Read the ruling here.
CHARLESTON, W.Va. -- A federal appeals court on Monday affirmed a decision that requires West Virginia regulators to improve the treatment of acid mine drainage and other pollution at abandoned coal mines that are being reclaimed by the state.
The 4th U.S. Circuit Court of Appeals upheld a January 2009 ruling that the state Department of Environmental Protection must obtain water pollution permits for mine sites being cleaned up by its Special Reclamation Fund program.
The lower court ruling by U.S. District Judge Irene M. Keeley in Northern West Virginia, and a similar decision by U.S. District Judge John T. Copenhaver in Southern West Virginia, would force the DEP to improve treatment so discharges from abandoned mine sites comply with state water pollution standards.
"The state was running these sites 'off the books' to try to escape accountability for necessary water treatment," said Jim Hecker, environmental enforcement director at Public Justice and lead lawyer for the West Virginia Highlands Conservancy, which brought the case.
DEP spokeswoman Kathy Cosco said agency officials are disappointed with the ruling and are considering their options.
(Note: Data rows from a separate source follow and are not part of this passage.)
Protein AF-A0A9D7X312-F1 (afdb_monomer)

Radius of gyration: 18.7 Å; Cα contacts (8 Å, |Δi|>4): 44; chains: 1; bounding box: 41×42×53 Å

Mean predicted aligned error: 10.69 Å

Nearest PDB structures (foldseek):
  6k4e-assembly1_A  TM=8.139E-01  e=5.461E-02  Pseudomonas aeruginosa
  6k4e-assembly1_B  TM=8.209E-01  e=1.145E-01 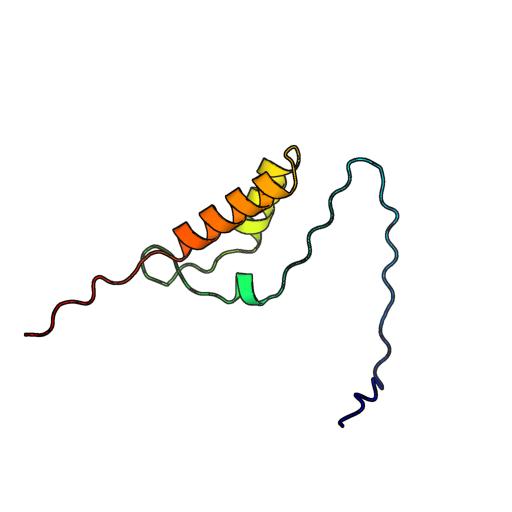 Pseudomonas aeruginosa
  3j94-assembly1_D  TM=6.516E-01  e=6.088E+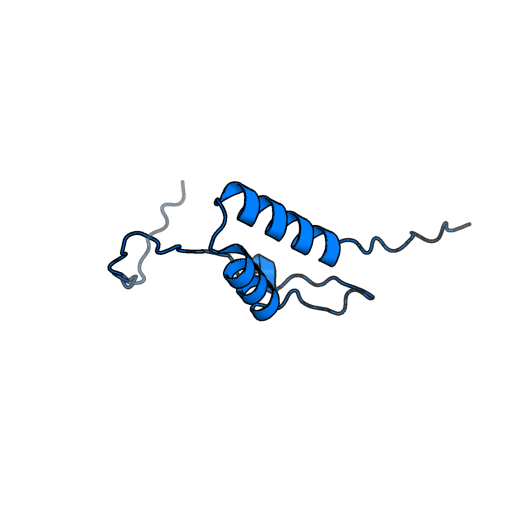00  Cricetulus griseus
  3j96-assembly1_F  TM=6.619E-01  e=6.513E+00  Cricetulus griseus

pLDDT: mean 76.4, std 15.76, range [38.5, 93.75]

Foldseek 3Di:
DDDPPPPDDDDDDDDDDDPLDDDDDDDCVQQPAFFADPSHDGPHPVVLVVLCVVCSPDDPVVSVVSSVVVSVVRHPPDDPPPPDD

Secondary structure (DSSP, 8-state):
-------SPPPP---PPPTT-------TTTTT-EESTTS-EE--HHHHHHHHHHHTTS-HHHHHHHHHHHHHHHH----------

Structure (mmCIF, N/CA/C/O backbone):
data_AF-A0A9D7X312-F1
#
_entry.id   AF-A0A9D7X312-F1
#
loop_
_atom_site.group_PDB
_atom_site.id
_atom_site.type_symbol
_atom_site.label_atom_id
_atom_site.label_alt_id
_atom_site.label_comp_id
_atom_site.label_asym_id
_atom_site.label_entity_id
_atom_site.label_seq_id
_atom_site.pdbx_PDB_ins_code
_atom_site.Cartn_x
_atom_site.Cartn_y
_atom_site.Cartn_z
_atom_site.occupancy
_atom_site.B_iso_or_equiv
_atom_site.auth_seq_id
_atom_site.auth_comp_id
_atom_site.auth_asym_id
_atom_site.auth_atom_id
_atom_site.pdbx_PDB_model_num
ATOM 1 N N . MET A 1 1 ? -4.517 -35.452 9.951 1.00 38.50 1 MET A N 1
ATOM 2 C CA . MET A 1 1 ? -5.177 -34.157 10.221 1.00 38.50 1 MET A CA 1
ATOM 3 C C . MET A 1 1 ? -4.402 -33.486 11.341 1.00 38.50 1 MET A C 1
ATOM 5 O O . MET A 1 1 ? -4.554 -33.884 12.486 1.00 38.50 1 MET A O 1
ATOM 9 N N . ALA A 1 2 ? -3.468 -32.591 11.012 1.00 43.06 2 ALA A N 1
ATOM 10 C CA . ALA A 1 2 ? -2.700 -31.870 12.023 1.00 43.06 2 ALA A CA 1
ATOM 11 C C . ALA A 1 2 ? -3.534 -30.674 12.490 1.00 43.06 2 ALA A C 1
ATOM 13 O O . ALA A 1 2 ? -3.745 -29.731 11.732 1.00 43.06 2 ALA A O 1
ATOM 14 N N . ILE A 1 3 ? -4.051 -30.747 13.714 1.00 51.75 3 ILE A N 1
ATOM 15 C CA . ILE A 1 3 ? -4.676 -29.607 14.381 1.00 51.75 3 ILE A CA 1
ATOM 16 C C . ILE A 1 3 ? -3.520 -28.724 14.845 1.00 51.75 3 ILE A C 1
ATOM 18 O O . ILE A 1 3 ? -2.736 -29.122 15.707 1.00 51.75 3 ILE A O 1
ATOM 22 N N . PHE A 1 4 ? -3.366 -27.553 14.228 1.00 60.28 4 PHE A N 1
ATOM 23 C CA . PHE A 1 4 ? -2.408 -26.550 14.674 1.00 60.28 4 PHE A CA 1
ATOM 24 C C . PHE A 1 4 ? -2.879 -26.028 16.038 1.00 60.28 4 PHE A C 1
ATOM 26 O O . PHE A 1 4 ? -3.738 -25.157 16.128 1.00 60.28 4 PHE A O 1
ATOM 33 N N . SER A 1 5 ? -2.362 -26.622 17.113 1.00 55.38 5 SER A N 1
ATOM 34 C CA . SER A 1 5 ? -2.526 -26.126 18.477 1.00 55.38 5 SER A CA 1
ATOM 35 C C . SER A 1 5 ? -1.747 -24.818 18.591 1.00 55.38 5 SER A C 1
ATOM 37 O O . SER A 1 5 ? -0.547 -24.821 18.871 1.00 55.38 5 SER A O 1
ATOM 39 N N . ALA A 1 6 ? -2.414 -23.697 18.329 1.00 58.78 6 ALA A N 1
ATOM 40 C CA . ALA A 1 6 ? -1.837 -22.373 18.484 1.00 58.78 6 ALA A CA 1
ATOM 41 C C . ALA A 1 6 ? -1.622 -22.061 19.976 1.00 58.78 6 ALA A C 1
ATOM 43 O O . ALA A 1 6 ? -2.455 -21.453 20.635 1.00 58.78 6 ALA A O 1
ATOM 44 N N . SER A 1 7 ? -0.493 -22.503 20.528 1.00 63.34 7 SER A N 1
ATOM 45 C CA . SER A 1 7 ? -0.105 -22.275 21.926 1.00 63.34 7 SER A CA 1
ATOM 46 C C . SER A 1 7 ? 0.732 -21.001 22.119 1.00 63.34 7 SER A C 1
ATOM 48 O O . SER A 1 7 ? 1.514 -20.907 23.064 1.00 63.34 7 SER A O 1
ATOM 50 N N . LYS A 1 8 ? 0.620 -20.017 21.218 1.00 62.56 8 LYS A N 1
ATOM 51 C CA . LYS A 1 8 ? 1.246 -18.693 21.352 1.00 62.56 8 LYS A CA 1
ATOM 52 C C . LYS A 1 8 ? 0.156 -17.638 21.249 1.00 62.56 8 LYS A C 1
ATOM 54 O O . LYS A 1 8 ? -0.524 -17.576 20.233 1.00 62.56 8 LYS A O 1
ATOM 59 N N . GLY A 1 9 ? -0.007 -16.845 22.307 1.00 77.50 9 GLY A N 1
ATOM 60 C CA . GLY A 1 9 ? -0.998 -15.774 22.354 1.00 77.50 9 GLY A CA 1
ATOM 61 C C . GLY A 1 9 ? -0.818 -14.817 21.178 1.00 77.50 9 GLY A C 1
ATOM 62 O O . GLY A 1 9 ? 0.271 -14.283 20.971 1.00 77.50 9 GLY A O 1
ATOM 63 N N . TYR A 1 10 ? -1.878 -14.635 20.399 1.00 83.19 10 TYR A N 1
ATOM 64 C CA . TYR A 1 10 ? -1.964 -13.565 19.416 1.00 83.19 10 TYR A CA 1
ATOM 65 C C . TYR A 1 10 ? -2.388 -12.283 20.129 1.00 83.19 10 TYR A C 1
ATOM 67 O O . TYR A 1 10 ? -3.063 -12.329 21.158 1.00 83.19 10 TYR A O 1
ATOM 75 N N . LYS A 1 11 ? -1.959 -11.138 19.599 1.00 87.44 11 LYS A N 1
ATOM 76 C CA . LYS A 1 11 ? -2.420 -9.833 20.059 1.00 87.44 11 LYS A CA 1
ATOM 77 C C . LYS A 1 11 ? -3.422 -9.307 19.046 1.00 87.44 11 LYS A C 1
ATOM 79 O O . LYS A 1 11 ? -3.077 -9.160 17.875 1.00 87.44 11 LYS A O 1
ATOM 84 N N . ASP A 1 12 ? -4.621 -8.997 19.515 1.00 89.94 12 ASP A N 1
ATOM 85 C CA . ASP A 1 12 ? -5.620 -8.337 18.687 1.00 89.94 12 ASP A CA 1
ATOM 86 C C . ASP A 1 12 ? -5.240 -6.866 18.490 1.00 89.94 12 ASP A C 1
ATOM 88 O O . ASP A 1 12 ? -4.807 -6.172 19.417 1.00 89.94 12 ASP A O 1
ATOM 92 N N . HIS A 1 13 ? -5.387 -6.400 17.254 1.00 88.94 13 HIS A N 1
ATOM 93 C CA . HIS A 1 13 ? -5.190 -5.011 16.867 1.00 88.94 13 HIS A CA 1
ATOM 94 C C . HIS A 1 13 ? -6.522 -4.473 16.350 1.00 88.94 13 HIS A C 1
ATOM 96 O O . HIS A 1 13 ? -6.957 -4.838 15.260 1.00 88.94 13 HIS A O 1
ATOM 102 N N . CYS A 1 14 ? -7.170 -3.623 17.143 1.00 91.94 14 CYS A N 1
ATOM 103 C CA . CYS A 1 14 ? -8.410 -2.952 16.761 1.00 91.94 14 CYS A CA 1
ATOM 104 C C . CYS A 1 14 ? -8.084 -1.573 16.180 1.00 91.94 14 CYS A C 1
ATOM 106 O O . CYS A 1 14 ? -7.291 -0.829 16.759 1.00 91.94 14 CYS A O 1
ATOM 108 N N . LEU A 1 15 ? -8.688 -1.252 15.039 1.00 92.06 15 LEU A N 1
ATOM 109 C CA . LEU A 1 15 ? -8.547 0.021 14.340 1.00 92.06 15 LEU A CA 1
ATOM 110 C C . LEU A 1 15 ? -9.950 0.517 13.991 1.00 92.06 15 LEU A C 1
ATOM 112 O O . LEU A 1 15 ? -10.728 -0.232 13.398 1.00 92.06 15 LEU A O 1
ATOM 116 N N . ASP A 1 16 ? -10.256 1.763 14.337 1.00 93.75 16 ASP A N 1
ATOM 117 C CA . ASP A 1 16 ? -11.499 2.411 13.925 1.00 93.75 16 ASP A CA 1
ATOM 118 C C . ASP A 1 16 ? -11.312 2.991 12.520 1.00 93.75 16 ASP A C 1
ATOM 120 O O . ASP A 1 16 ? -10.480 3.874 12.319 1.00 93.75 16 ASP A O 1
ATOM 124 N N . LEU A 1 17 ? -12.070 2.482 11.547 1.00 90.94 17 LEU A N 1
ATOM 125 C CA . LEU A 1 17 ? -12.022 2.937 10.155 1.00 90.94 17 LEU A CA 1
ATOM 126 C C . LEU A 1 17 ? -13.146 3.936 9.875 1.00 90.94 17 LEU A C 1
ATOM 128 O O . LEU A 1 17 ? -14.291 3.725 10.281 1.00 90.94 17 LEU A O 1
ATOM 132 N N . GLN A 1 18 ? -12.822 5.006 9.156 1.00 93.56 18 GLN A N 1
ATOM 133 C CA . GLN A 1 18 ? -13.768 6.012 8.688 1.00 93.56 18 GLN A CA 1
ATOM 134 C C . GLN A 1 18 ? -14.090 5.823 7.204 1.00 93.56 18 GLN A C 1
ATOM 136 O O . GLN A 1 18 ? -13.385 5.148 6.453 1.00 93.56 18 GLN A O 1
ATOM 141 N N . ASN A 1 19 ? -15.189 6.434 6.761 1.00 88.31 19 ASN A N 1
ATOM 142 C CA . ASN A 1 19 ? -15.540 6.420 5.347 1.00 88.31 19 ASN A CA 1
ATOM 143 C C . ASN A 1 19 ? -14.467 7.151 4.524 1.00 88.31 19 ASN A C 1
ATOM 145 O O . ASN A 1 19 ? -14.138 8.298 4.822 1.00 88.31 19 ASN A O 1
ATOM 149 N N . GLY A 1 20 ? -13.966 6.493 3.479 1.00 85.31 20 GLY A N 1
ATOM 150 C CA . GLY A 1 20 ? -12.842 6.970 2.670 1.00 85.31 20 GLY A CA 1
ATOM 151 C C . GLY A 1 20 ? -11.488 6.361 3.050 1.00 85.31 20 GLY A C 1
ATOM 152 O O . GLY A 1 20 ? -10.551 6.471 2.262 1.00 85.31 20 GLY A O 1
ATOM 153 N N . ASP A 1 21 ? -11.382 5.666 4.187 1.00 87.94 21 ASP A N 1
ATOM 154 C CA . ASP A 1 21 ? -10.153 4.959 4.549 1.00 87.94 21 ASP A CA 1
ATOM 155 C C . ASP A 1 21 ? -9.967 3.694 3.703 1.00 87.94 21 ASP A C 1
ATOM 157 O O . ASP A 1 21 ? -10.916 2.975 3.382 1.00 87.94 21 ASP A O 1
ATOM 161 N N . SER A 1 22 ? -8.711 3.394 3.367 1.00 86.81 22 SER A N 1
ATOM 162 C CA . SER A 1 22 ? -8.324 2.193 2.623 1.00 86.81 22 SER A CA 1
ATOM 163 C C . SER A 1 22 ? -7.249 1.417 3.374 1.00 86.81 22 SER A C 1
ATOM 165 O O . SER A 1 22 ? -6.218 1.974 3.753 1.00 86.81 22 SER A O 1
ATOM 167 N N . LEU A 1 23 ? -7.474 0.115 3.568 1.00 88.31 23 LEU A N 1
ATOM 168 C CA . LEU A 1 23 ? -6.536 -0.787 4.234 1.00 88.31 23 LEU A CA 1
ATOM 169 C C . LEU A 1 23 ? -5.876 -1.723 3.218 1.00 88.31 23 LEU A C 1
ATOM 171 O O . LEU A 1 23 ? -6.559 -2.444 2.492 1.00 88.31 23 LEU A O 1
ATOM 175 N N . TYR A 1 24 ? -4.544 -1.762 3.225 1.00 87.19 24 TYR A N 1
ATOM 176 C CA . TYR A 1 24 ? -3.750 -2.625 2.352 1.00 87.19 24 TYR A CA 1
ATOM 177 C C . TYR A 1 24 ? -2.938 -3.622 3.176 1.00 87.19 24 TYR A C 1
ATOM 179 O O . TYR A 1 24 ? -2.234 -3.250 4.113 1.00 87.19 24 TYR A O 1
ATOM 187 N N . LEU A 1 25 ? -3.018 -4.898 2.801 1.00 87.31 25 LEU A N 1
ATOM 188 C CA . LEU A 1 25 ? -2.292 -6.001 3.426 1.00 87.31 25 LEU A CA 1
ATOM 189 C C . LEU A 1 25 ? -1.455 -6.705 2.363 1.00 87.31 25 LEU A C 1
ATOM 191 O O . LEU A 1 25 ? -1.965 -7.103 1.317 1.00 87.31 25 LEU A O 1
ATOM 195 N N . PHE A 1 26 ? -0.169 -6.883 2.639 1.00 84.69 26 PHE A N 1
ATOM 196 C CA . PHE A 1 26 ? 0.750 -7.582 1.749 1.00 84.69 26 PHE A CA 1
ATOM 197 C C . PHE A 1 26 ? 1.688 -8.485 2.545 1.00 84.69 26 PHE A C 1
ATOM 199 O O . PHE A 1 26 ? 2.022 -8.219 3.696 1.00 84.69 26 PHE A O 1
ATOM 206 N N . SER A 1 27 ? 2.111 -9.575 1.909 1.00 85.19 27 SER A N 1
ATOM 207 C CA . SER A 1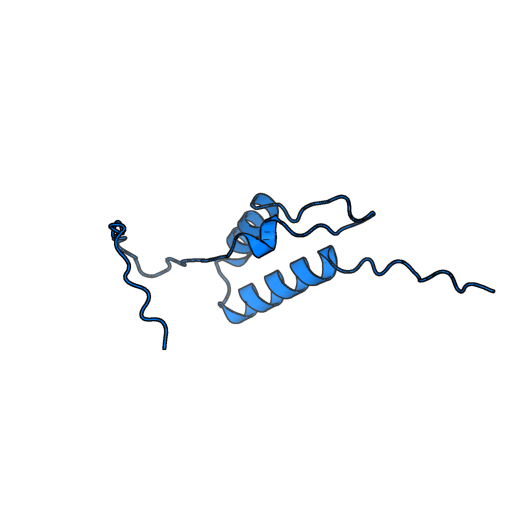 27 ? 3.088 -10.506 2.478 1.00 85.19 27 SER A CA 1
ATOM 208 C C . SER A 1 27 ? 4.523 -10.065 2.188 1.00 85.19 27 SER A C 1
ATOM 210 O O . SER A 1 27 ? 4.790 -9.470 1.138 1.00 85.19 27 SER A O 1
ATOM 212 N N . ASP A 1 28 ? 5.467 -10.502 3.022 1.00 80.12 28 ASP A N 1
ATOM 213 C CA . ASP A 1 28 ? 6.908 -10.289 2.817 1.00 80.12 28 ASP A CA 1
ATOM 214 C C . ASP A 1 28 ? 7.424 -10.854 1.477 1.00 80.12 28 ASP A C 1
ATOM 216 O O . ASP A 1 28 ? 8.477 -10.463 0.968 1.00 80.12 28 ASP A O 1
ATOM 220 N N . GLY A 1 29 ? 6.652 -11.741 0.840 1.00 80.81 29 GLY A N 1
ATOM 221 C CA . GLY A 1 29 ? 6.942 -12.268 -0.489 1.00 80.81 29 GLY A CA 1
ATOM 222 C C . GLY A 1 29 ? 7.119 -11.192 -1.565 1.00 80.81 29 GLY A C 1
ATOM 223 O O . GLY A 1 29 ? 7.828 -11.444 -2.534 1.00 80.81 29 GLY A O 1
ATOM 224 N N . ILE A 1 30 ? 6.540 -9.996 -1.420 1.00 76.50 30 ILE A N 1
ATOM 225 C CA . ILE A 1 30 ? 6.732 -8.894 -2.381 1.00 76.50 30 ILE A CA 1
ATOM 226 C C . ILE A 1 30 ? 8.121 -8.252 -2.233 1.00 76.50 30 ILE A C 1
ATOM 228 O O . ILE A 1 30 ? 8.817 -8.053 -3.228 1.00 76.50 30 ILE A O 1
ATOM 232 N N . ILE A 1 31 ? 8.559 -7.981 -1.001 1.00 72.38 31 ILE A N 1
ATOM 233 C CA . ILE A 1 31 ? 9.820 -7.272 -0.713 1.00 72.38 31 ILE A CA 1
ATOM 234 C C . ILE A 1 31 ? 11.064 -8.162 -0.846 1.00 72.38 31 ILE A C 1
ATOM 236 O O . ILE A 1 31 ? 12.175 -7.665 -1.054 1.00 72.38 31 ILE A O 1
ATOM 240 N N . HIS A 1 32 ? 10.897 -9.483 -0.727 1.00 72.19 32 HIS A N 1
ATOM 241 C CA . HIS A 1 32 ? 11.992 -10.450 -0.830 1.00 72.19 32 HIS A CA 1
ATOM 242 C C . HIS A 1 32 ? 12.315 -10.880 -2.266 1.00 72.19 32 HIS A C 1
ATOM 244 O O . HIS A 1 32 ? 13.292 -11.600 -2.477 1.00 72.19 32 HIS A O 1
ATOM 250 N N . GLN A 1 33 ? 11.546 -10.433 -3.263 1.00 74.44 33 GLN A N 1
ATOM 251 C CA . GLN A 1 33 ? 11.832 -10.737 -4.662 1.00 74.44 33 GLN A CA 1
ATOM 252 C C . GLN A 1 33 ? 12.942 -9.834 -5.223 1.00 74.44 33 GLN A C 1
ATOM 254 O O . GLN A 1 33 ? 13.011 -8.631 -4.958 1.00 74.44 33 GLN A O 1
ATOM 259 N N . PHE A 1 34 ? 13.806 -10.428 -6.046 1.00 69.69 34 PHE A N 1
ATOM 260 C CA . PHE A 1 34 ? 14.857 -9.735 -6.789 1.00 69.69 34 PHE A CA 1
ATOM 261 C C . PHE A 1 34 ? 14.460 -9.613 -8.266 1.00 69.69 34 PHE A C 1
ATOM 263 O O . PHE A 1 34 ? 14.019 -10.589 -8.871 1.00 69.69 34 PHE A O 1
ATOM 270 N N . GLY A 1 35 ? 14.627 -8.419 -8.839 1.00 71.81 35 GLY A N 1
ATOM 271 C CA . GLY A 1 35 ? 14.231 -8.092 -10.211 1.00 71.81 35 GLY A CA 1
ATOM 272 C C . GLY A 1 35 ? 14.911 -6.817 -10.732 1.00 71.81 35 GLY A C 1
ATOM 273 O O . GLY A 1 35 ? 15.992 -6.431 -10.264 1.00 71.81 35 GLY A O 1
ATOM 274 N N . GLY A 1 36 ? 14.288 -6.156 -11.711 1.00 68.56 36 GLY A N 1
ATOM 275 C CA . GLY A 1 36 ? 14.770 -4.920 -12.338 1.00 68.56 36 GLY A CA 1
ATOM 276 C C . GLY A 1 36 ? 15.994 -5.088 -13.249 1.00 68.56 36 GLY A C 1
ATOM 277 O O . GLY A 1 36 ? 16.499 -6.193 -13.416 1.00 68.56 36 GLY A O 1
ATOM 278 N N . GLY A 1 37 ? 16.480 -3.958 -13.795 1.00 58.44 37 GLY A N 1
ATOM 279 C CA . GLY A 1 37 ? 17.597 -3.776 -14.757 1.00 58.44 37 GLY A CA 1
ATOM 280 C C . GLY A 1 37 ? 18.595 -4.930 -14.925 1.00 58.44 37 GLY A C 1
ATOM 281 O O . GLY A 1 37 ? 18.845 -5.381 -16.035 1.00 58.44 37 GLY A O 1
ATOM 282 N N . ASN A 1 38 ? 19.139 -5.411 -13.805 1.00 58.84 38 ASN A N 1
ATOM 283 C CA . ASN A 1 38 ? 20.153 -6.465 -13.744 1.00 58.84 38 ASN A CA 1
ATOM 284 C C . ASN A 1 38 ? 19.846 -7.533 -12.667 1.00 58.84 38 ASN A C 1
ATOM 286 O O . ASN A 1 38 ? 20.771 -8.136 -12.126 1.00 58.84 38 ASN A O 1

Eventually, the court ruling could force the DEP and state lawmakers to increase coal taxes to fund millions of dollars of pollution reductions at former coal-mining sites across West Virginia. It also could affect how the DEP handles permit applications for future operations where acid mine drainage is predicted to continue after mining is completed.
In rejecting the DEP's appeal of Keeley's earlier decision, a three-judge panel of the 4th Circuit turned down arguments that requiring permits and pollution compliance at these abandoned mines was impractical, if not impossible.
"These arguments about the heavy burdens imposed by the permit program are hardly novel," Judge J. Harvie Wilkinson wrote in the 17-page 4th Circuit decision. "Any time Congress imposes a permit scheme, some regulated entities will complain that the permits impose onerous costs and will led to all manner of hazardous consequences. We are not in the business of rewriting laws whenever parties allege it is difficult to comply with them."
The 4th Circuit also rejected the DEP's argument that it did not have to obtain permits because the original pollution was caused not by the agency, but by coal companies that operated mines at the sites.